Written by Mike T
The California coast is known as one of the most ravishing destinations on our planet, but to Vince Staples, it’s all but attractive. Your average listener may have picked up on Long Beach’s newest hip-hop artist in his EP titled Hell Can Wait. It was here where Staples gave us a snapshot of his unforgiving, real life approach to music. He now returns with much more than a snapshot on his 20-track debut album titled Summertime ’06.
If there isn’t a trademark on the term “eerie rap”, we at DC would grant it to Vince Staples. The vast majority of the instrumentals on Summertime ’06 are just that, and usually led by a strong wave of percussion. It’s over these beats where Staples vividly depicts exactly what his life was like growing up in LBC. Saying things like “Four deep, five seats, three guns” on Get Paid or on Senorita when he proclaims, “I’m trying to paint you a picture we stuck in the moment.” This is an extremely reoccurring theme throughout Summertime ’06, almost to the point where it is too reoccurring. But for now, let’s break this ish down.
Summertime ’06 was accompanied by two singles: Senorita Ft Future and Norf Norf. Both of these songs house some very dope visuals, so check them out if you haven’t already. Let there be no confusion that these “singles” were far from an attempt to morph with pop in hopes to gain radio play. Summertime ’06 and its belongings are ruthless, cold-hearted, aggressive, and pretty damn good. It also should be said that Vince Staples makes it clear that he didn’t chose to live this type of lifestyle, explaining there’s “…a war to be won baby, it’s either hunt or be hunted“.

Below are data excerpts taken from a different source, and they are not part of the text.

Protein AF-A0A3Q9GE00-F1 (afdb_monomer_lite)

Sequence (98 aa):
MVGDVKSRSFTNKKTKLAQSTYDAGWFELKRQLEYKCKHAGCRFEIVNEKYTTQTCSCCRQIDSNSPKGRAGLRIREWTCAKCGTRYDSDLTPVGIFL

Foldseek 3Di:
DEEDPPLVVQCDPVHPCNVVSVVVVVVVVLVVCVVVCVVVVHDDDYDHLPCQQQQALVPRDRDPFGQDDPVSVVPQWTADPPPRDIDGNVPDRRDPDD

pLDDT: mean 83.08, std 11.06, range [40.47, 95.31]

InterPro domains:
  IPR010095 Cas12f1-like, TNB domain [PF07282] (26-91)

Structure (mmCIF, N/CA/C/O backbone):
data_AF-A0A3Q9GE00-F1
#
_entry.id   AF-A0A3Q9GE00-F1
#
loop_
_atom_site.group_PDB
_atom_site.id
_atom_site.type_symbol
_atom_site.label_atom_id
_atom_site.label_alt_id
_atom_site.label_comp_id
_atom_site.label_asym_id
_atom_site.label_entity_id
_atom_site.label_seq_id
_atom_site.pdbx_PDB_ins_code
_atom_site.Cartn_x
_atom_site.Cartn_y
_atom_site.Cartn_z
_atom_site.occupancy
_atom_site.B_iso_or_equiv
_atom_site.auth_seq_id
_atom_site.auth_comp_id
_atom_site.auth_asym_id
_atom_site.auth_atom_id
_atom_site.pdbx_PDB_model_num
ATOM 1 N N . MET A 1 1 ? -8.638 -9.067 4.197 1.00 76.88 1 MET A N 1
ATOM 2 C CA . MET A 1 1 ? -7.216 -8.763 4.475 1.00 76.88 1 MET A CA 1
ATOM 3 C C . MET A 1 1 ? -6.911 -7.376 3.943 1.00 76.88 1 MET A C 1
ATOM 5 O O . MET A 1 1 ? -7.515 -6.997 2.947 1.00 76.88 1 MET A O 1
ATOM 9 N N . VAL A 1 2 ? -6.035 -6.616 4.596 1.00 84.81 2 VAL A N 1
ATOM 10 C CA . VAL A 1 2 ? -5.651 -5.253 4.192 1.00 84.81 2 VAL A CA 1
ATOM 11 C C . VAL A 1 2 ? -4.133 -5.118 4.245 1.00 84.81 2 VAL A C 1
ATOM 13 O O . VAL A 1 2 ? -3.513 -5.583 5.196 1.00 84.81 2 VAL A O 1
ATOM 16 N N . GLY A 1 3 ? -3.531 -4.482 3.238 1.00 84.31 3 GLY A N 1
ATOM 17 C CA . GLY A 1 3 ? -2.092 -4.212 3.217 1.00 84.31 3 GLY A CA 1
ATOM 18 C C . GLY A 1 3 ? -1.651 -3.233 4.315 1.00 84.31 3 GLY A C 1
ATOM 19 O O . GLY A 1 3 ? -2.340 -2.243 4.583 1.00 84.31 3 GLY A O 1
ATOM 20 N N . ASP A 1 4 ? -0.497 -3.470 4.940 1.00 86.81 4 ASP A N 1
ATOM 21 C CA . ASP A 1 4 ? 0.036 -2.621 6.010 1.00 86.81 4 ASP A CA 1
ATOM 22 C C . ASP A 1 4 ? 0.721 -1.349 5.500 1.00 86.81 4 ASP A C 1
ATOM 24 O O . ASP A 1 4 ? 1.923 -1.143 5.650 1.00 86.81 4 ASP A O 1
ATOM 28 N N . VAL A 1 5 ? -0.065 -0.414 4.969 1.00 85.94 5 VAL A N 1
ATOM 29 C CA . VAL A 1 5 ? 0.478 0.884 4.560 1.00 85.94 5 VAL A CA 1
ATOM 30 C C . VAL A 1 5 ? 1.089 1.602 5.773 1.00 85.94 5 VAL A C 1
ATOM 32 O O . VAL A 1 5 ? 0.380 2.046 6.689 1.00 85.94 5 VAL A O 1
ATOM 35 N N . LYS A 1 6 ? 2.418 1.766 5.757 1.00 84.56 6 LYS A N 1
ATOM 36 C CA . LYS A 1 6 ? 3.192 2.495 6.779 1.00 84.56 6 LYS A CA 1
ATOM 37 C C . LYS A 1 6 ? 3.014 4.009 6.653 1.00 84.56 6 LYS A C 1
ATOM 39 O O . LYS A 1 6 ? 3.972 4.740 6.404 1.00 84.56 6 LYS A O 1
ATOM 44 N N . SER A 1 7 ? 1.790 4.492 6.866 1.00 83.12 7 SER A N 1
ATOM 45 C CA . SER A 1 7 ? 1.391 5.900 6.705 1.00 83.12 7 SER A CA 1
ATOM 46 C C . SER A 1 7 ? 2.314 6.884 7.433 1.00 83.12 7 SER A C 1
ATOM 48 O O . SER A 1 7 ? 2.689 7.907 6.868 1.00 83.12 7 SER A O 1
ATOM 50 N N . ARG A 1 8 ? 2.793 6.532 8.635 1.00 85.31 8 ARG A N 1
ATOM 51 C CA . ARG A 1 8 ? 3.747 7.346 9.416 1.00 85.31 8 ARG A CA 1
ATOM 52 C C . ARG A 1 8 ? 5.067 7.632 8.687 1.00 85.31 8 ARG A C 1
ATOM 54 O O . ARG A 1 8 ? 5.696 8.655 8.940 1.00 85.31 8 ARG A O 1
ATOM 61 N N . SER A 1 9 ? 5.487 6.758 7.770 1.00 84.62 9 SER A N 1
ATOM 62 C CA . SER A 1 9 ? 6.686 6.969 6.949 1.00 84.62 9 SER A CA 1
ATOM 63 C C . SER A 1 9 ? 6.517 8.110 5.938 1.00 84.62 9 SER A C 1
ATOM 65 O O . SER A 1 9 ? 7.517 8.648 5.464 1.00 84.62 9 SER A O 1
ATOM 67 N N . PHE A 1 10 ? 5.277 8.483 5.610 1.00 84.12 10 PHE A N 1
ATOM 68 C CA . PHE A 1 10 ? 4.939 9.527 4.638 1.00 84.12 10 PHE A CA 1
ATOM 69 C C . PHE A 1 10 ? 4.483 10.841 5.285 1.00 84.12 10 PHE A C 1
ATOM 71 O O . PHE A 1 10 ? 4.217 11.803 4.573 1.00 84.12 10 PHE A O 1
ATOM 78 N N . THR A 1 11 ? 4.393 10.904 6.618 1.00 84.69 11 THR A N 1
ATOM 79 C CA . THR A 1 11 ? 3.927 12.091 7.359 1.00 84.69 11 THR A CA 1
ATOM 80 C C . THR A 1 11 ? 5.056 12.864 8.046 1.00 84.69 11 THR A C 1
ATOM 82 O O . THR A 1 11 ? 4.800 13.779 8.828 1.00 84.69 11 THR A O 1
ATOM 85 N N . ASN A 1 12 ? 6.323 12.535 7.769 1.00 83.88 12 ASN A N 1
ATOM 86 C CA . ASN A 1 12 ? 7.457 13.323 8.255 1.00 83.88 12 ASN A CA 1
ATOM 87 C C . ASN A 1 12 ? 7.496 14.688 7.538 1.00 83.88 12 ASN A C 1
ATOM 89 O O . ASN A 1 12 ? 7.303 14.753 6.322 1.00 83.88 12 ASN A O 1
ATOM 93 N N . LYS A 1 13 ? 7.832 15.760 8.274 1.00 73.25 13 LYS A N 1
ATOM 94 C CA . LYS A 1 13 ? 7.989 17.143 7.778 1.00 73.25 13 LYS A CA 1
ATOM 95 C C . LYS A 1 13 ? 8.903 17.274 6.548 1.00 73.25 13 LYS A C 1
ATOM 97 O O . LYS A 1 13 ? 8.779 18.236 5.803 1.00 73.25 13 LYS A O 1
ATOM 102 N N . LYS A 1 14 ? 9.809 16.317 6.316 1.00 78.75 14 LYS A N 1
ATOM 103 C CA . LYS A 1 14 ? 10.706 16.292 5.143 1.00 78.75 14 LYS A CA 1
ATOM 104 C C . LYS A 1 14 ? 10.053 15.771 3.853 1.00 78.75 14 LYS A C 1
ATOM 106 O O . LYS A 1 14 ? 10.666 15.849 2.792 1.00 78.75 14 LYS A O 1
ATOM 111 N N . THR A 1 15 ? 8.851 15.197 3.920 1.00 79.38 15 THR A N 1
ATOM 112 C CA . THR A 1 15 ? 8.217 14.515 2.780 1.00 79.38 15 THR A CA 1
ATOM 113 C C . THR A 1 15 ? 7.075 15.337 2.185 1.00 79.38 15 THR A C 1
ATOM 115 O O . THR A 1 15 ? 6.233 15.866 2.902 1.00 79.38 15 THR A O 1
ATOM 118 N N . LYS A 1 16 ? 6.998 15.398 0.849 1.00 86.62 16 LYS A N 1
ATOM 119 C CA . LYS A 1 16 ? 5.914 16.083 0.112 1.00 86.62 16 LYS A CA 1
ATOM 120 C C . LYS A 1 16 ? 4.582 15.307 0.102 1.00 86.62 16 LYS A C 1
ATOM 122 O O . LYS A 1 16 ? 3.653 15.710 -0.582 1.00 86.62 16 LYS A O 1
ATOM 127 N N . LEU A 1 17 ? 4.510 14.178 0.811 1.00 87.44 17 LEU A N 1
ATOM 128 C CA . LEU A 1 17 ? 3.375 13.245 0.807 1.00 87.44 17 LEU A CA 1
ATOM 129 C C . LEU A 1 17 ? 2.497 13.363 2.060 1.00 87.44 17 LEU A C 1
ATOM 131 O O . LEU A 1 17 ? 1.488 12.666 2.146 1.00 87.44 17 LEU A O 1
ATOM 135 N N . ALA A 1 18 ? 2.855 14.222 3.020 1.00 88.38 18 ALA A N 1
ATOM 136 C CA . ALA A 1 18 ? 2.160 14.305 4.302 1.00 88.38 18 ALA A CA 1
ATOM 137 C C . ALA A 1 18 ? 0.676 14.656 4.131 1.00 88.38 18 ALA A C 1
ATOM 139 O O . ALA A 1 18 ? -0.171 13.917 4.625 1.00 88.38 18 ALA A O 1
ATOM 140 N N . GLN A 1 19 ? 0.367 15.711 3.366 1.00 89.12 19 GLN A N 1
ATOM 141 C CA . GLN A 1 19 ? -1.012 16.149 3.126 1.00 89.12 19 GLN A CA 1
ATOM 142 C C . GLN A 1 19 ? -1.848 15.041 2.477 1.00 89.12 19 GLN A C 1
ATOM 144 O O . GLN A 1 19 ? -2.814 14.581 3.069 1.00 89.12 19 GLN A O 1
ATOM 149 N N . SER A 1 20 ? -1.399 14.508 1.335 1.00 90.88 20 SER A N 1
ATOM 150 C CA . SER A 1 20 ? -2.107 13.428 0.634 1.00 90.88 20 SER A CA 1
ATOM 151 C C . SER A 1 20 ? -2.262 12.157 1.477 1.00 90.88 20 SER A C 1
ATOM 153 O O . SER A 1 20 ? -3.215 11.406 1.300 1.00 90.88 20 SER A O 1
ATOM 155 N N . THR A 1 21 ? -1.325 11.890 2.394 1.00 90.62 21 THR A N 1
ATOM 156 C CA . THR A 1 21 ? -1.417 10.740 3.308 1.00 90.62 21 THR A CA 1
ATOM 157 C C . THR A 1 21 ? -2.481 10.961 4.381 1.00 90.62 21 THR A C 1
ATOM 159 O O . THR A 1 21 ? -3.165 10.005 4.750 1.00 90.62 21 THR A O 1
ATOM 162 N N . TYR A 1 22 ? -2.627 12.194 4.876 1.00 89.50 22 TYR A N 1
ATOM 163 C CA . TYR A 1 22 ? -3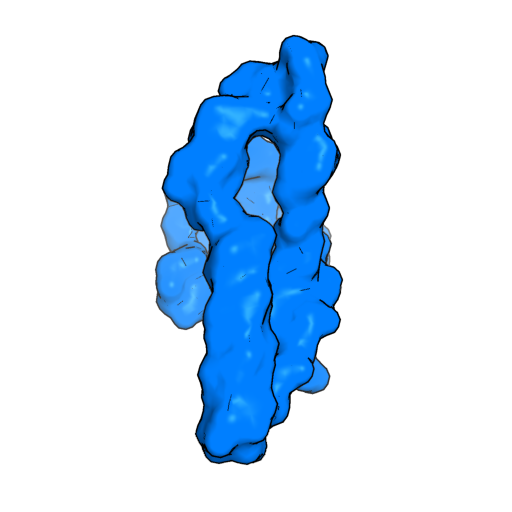.698 12.558 5.802 1.00 89.50 22 TYR A CA 1
ATOM 164 C C . TYR A 1 22 ? -5.060 12.561 5.114 1.00 89.50 22 TYR A C 1
ATOM 166 O O . TYR A 1 22 ? -5.984 11.952 5.646 1.00 89.50 22 TYR A O 1
ATOM 174 N N . ASP A 1 23 ? -5.156 13.141 3.916 1.00 92.00 23 ASP A N 1
ATOM 175 C CA . ASP A 1 23 ? -6.394 13.178 3.129 1.00 92.00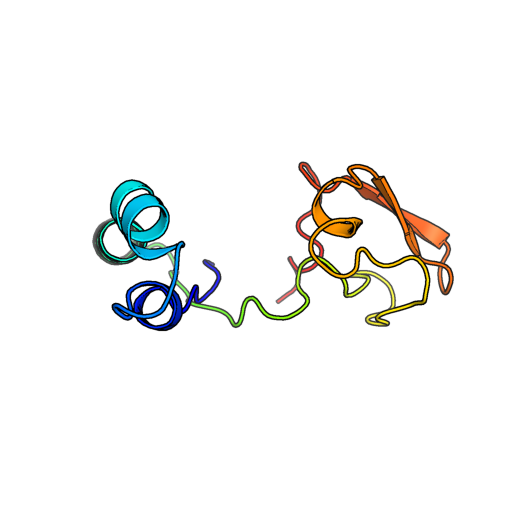 23 ASP A CA 1
ATOM 176 C C . ASP A 1 23 ? -6.895 11.762 2.801 1.00 92.00 23 ASP A C 1
ATOM 178 O O . ASP A 1 23 ? -8.093 11.494 2.836 1.00 92.00 23 ASP A O 1
ATOM 182 N N . ALA A 1 24 ? -5.978 10.821 2.550 1.00 91.12 24 ALA A N 1
ATOM 183 C CA . ALA A 1 24 ? -6.316 9.417 2.324 1.00 91.12 24 ALA A CA 1
ATOM 184 C C . ALA A 1 24 ? -6.802 8.675 3.588 1.00 91.12 24 ALA A C 1
ATOM 186 O O . ALA A 1 24 ? -7.363 7.587 3.479 1.00 91.12 24 ALA A O 1
ATOM 187 N N . GLY A 1 25 ? -6.570 9.206 4.795 1.00 92.25 25 GLY A N 1
ATOM 188 C CA . GLY A 1 25 ? -7.174 8.683 6.026 1.00 92.25 25 GLY A CA 1
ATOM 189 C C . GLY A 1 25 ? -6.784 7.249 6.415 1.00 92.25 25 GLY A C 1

Throughout Summertime ’06, Vince Staples tells tales of a “dead body in the alley-way” and “sellin dope to nigga’s mommas“, and it becomes quickly apparent that his music is a creative expression of his environment. This creative expression is executed very thoroughly, leaving no stone unturned. There also seems to be an overlying conflict of Vince’s passions and abilities with his violent and criminal tendencies. In some songs he shows his confidence in himself and his future asking things like, “Will your name hold weight when the curtains close?” or saying, “I wake up feelin like I am the coldest nigga breathin“. However in other songs his merciless side is exposed stating, “Fuck your dead homies, run your bread homie“.
Between this conflict lies a subtle sense of hopelessness from Vince Staples, most likely due to the unfortunate circumstances of his surroundings, starting Summertime ’06 saying, “I’m just a nigga, until I fill my pockets” and stating “Every nigga dead to the world until his life end” on Surf. Through these lines of acknowledgement, it becomes very obvious that Staples is a smart dude and knows what the fuck is going on. And if you think about it, this music, though revealing a negative reality, is a positive force because it exposes the fact that even in the worst conditions, anyone can make it out and live their dreams.

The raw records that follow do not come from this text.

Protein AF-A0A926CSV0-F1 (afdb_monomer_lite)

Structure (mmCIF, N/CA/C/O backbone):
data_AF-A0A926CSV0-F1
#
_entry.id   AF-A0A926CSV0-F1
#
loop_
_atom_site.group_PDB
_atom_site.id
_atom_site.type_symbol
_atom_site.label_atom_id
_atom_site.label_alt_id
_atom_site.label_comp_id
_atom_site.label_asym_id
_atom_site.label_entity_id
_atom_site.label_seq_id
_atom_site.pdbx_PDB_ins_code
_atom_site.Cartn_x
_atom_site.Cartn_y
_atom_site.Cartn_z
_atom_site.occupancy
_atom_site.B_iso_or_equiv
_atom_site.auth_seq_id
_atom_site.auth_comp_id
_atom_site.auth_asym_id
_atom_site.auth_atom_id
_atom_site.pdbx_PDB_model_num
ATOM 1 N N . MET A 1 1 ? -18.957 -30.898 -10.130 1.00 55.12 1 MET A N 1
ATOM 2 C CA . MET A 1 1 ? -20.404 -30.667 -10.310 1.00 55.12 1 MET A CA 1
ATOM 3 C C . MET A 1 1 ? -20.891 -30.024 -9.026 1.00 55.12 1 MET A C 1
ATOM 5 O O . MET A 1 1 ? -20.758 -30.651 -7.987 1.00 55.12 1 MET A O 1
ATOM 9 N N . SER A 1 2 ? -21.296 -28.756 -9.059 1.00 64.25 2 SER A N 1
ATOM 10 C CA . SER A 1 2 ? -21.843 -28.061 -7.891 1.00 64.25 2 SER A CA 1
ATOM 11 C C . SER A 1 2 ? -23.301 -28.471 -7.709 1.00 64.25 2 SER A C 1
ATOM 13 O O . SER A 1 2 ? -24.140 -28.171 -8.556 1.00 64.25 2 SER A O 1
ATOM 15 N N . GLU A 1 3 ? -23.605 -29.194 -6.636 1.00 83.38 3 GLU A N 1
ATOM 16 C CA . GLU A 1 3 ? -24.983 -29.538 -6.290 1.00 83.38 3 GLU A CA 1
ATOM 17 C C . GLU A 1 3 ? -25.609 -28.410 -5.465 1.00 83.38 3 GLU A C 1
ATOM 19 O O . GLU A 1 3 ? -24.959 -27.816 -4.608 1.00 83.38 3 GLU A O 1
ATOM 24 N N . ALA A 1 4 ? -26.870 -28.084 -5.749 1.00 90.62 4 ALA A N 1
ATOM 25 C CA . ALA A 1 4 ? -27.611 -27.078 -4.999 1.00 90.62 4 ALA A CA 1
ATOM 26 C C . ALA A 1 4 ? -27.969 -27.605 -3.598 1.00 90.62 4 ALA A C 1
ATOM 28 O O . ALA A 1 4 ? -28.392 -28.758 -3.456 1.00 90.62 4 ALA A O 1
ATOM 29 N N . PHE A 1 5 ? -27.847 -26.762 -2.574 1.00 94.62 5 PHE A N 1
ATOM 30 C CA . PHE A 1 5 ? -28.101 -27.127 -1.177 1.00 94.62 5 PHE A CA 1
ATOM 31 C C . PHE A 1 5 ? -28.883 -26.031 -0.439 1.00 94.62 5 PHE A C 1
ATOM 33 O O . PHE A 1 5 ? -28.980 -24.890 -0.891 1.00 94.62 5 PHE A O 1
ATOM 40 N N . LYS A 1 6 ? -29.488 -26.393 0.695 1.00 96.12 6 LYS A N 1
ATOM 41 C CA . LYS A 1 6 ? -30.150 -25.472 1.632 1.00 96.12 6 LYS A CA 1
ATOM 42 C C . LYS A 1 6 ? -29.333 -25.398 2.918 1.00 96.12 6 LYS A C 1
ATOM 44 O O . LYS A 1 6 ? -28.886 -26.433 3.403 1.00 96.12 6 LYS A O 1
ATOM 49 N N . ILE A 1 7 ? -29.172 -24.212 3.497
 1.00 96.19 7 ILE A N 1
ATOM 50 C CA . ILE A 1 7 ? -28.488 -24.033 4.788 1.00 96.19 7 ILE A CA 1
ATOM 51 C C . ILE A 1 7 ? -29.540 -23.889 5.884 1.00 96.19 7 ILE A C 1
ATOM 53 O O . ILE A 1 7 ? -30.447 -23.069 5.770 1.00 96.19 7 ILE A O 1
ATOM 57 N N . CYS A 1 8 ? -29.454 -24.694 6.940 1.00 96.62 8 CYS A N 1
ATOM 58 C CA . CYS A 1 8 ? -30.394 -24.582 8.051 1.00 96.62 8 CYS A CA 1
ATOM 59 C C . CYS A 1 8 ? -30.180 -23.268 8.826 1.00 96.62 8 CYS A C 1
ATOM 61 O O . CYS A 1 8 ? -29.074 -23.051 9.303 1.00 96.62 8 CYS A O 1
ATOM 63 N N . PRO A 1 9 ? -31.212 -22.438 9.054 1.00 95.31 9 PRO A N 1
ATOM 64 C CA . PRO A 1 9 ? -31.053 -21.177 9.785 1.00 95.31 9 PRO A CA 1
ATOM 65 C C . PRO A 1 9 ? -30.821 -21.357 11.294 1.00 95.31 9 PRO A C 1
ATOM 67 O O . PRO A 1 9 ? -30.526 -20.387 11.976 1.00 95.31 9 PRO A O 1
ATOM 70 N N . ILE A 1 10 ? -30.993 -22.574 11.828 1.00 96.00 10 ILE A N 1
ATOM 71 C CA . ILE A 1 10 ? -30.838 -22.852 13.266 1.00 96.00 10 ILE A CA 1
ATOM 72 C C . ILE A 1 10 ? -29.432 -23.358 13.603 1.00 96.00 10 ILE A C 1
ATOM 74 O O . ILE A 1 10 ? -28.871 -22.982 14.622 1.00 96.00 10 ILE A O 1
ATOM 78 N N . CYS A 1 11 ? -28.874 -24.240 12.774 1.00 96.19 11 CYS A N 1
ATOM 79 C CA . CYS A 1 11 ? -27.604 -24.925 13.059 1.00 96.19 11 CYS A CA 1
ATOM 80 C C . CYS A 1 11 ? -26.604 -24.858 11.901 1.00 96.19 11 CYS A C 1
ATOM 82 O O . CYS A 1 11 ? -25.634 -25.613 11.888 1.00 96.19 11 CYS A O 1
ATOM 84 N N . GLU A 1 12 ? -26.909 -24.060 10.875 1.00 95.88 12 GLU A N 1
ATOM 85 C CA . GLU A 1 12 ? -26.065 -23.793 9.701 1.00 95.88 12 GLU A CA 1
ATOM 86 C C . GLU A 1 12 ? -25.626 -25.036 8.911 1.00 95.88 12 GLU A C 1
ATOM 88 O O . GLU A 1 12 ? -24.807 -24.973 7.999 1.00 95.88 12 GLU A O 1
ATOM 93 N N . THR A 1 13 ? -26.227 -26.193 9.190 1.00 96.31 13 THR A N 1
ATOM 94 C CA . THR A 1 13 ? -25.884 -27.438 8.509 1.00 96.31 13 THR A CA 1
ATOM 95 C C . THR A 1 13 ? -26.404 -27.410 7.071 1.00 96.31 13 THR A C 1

Besides random criticism here and there, the main downfall of Summertime ’06 is that it’s just too long for the amount of redundancy it withholds. If you’re going to make a collective of work that sounds very similar from song to song, and has the same subject matter, it doesn’t make sense to put 20-tracks on it. This substantial amount of content leads to the latter portion of the album getting skimmed over or completely untouched by the average listener, which is sad to say being that disc 2 has some gems on it. However, with that being said, Vince Staples has very much still paved his own lane in the music world and has built the foundation for what should be a successful rapping career. Who knows, maybe he’ll meet us in the middle on his next album with 12-tracks. Until then we’ll be stuck in the summertime of 2006.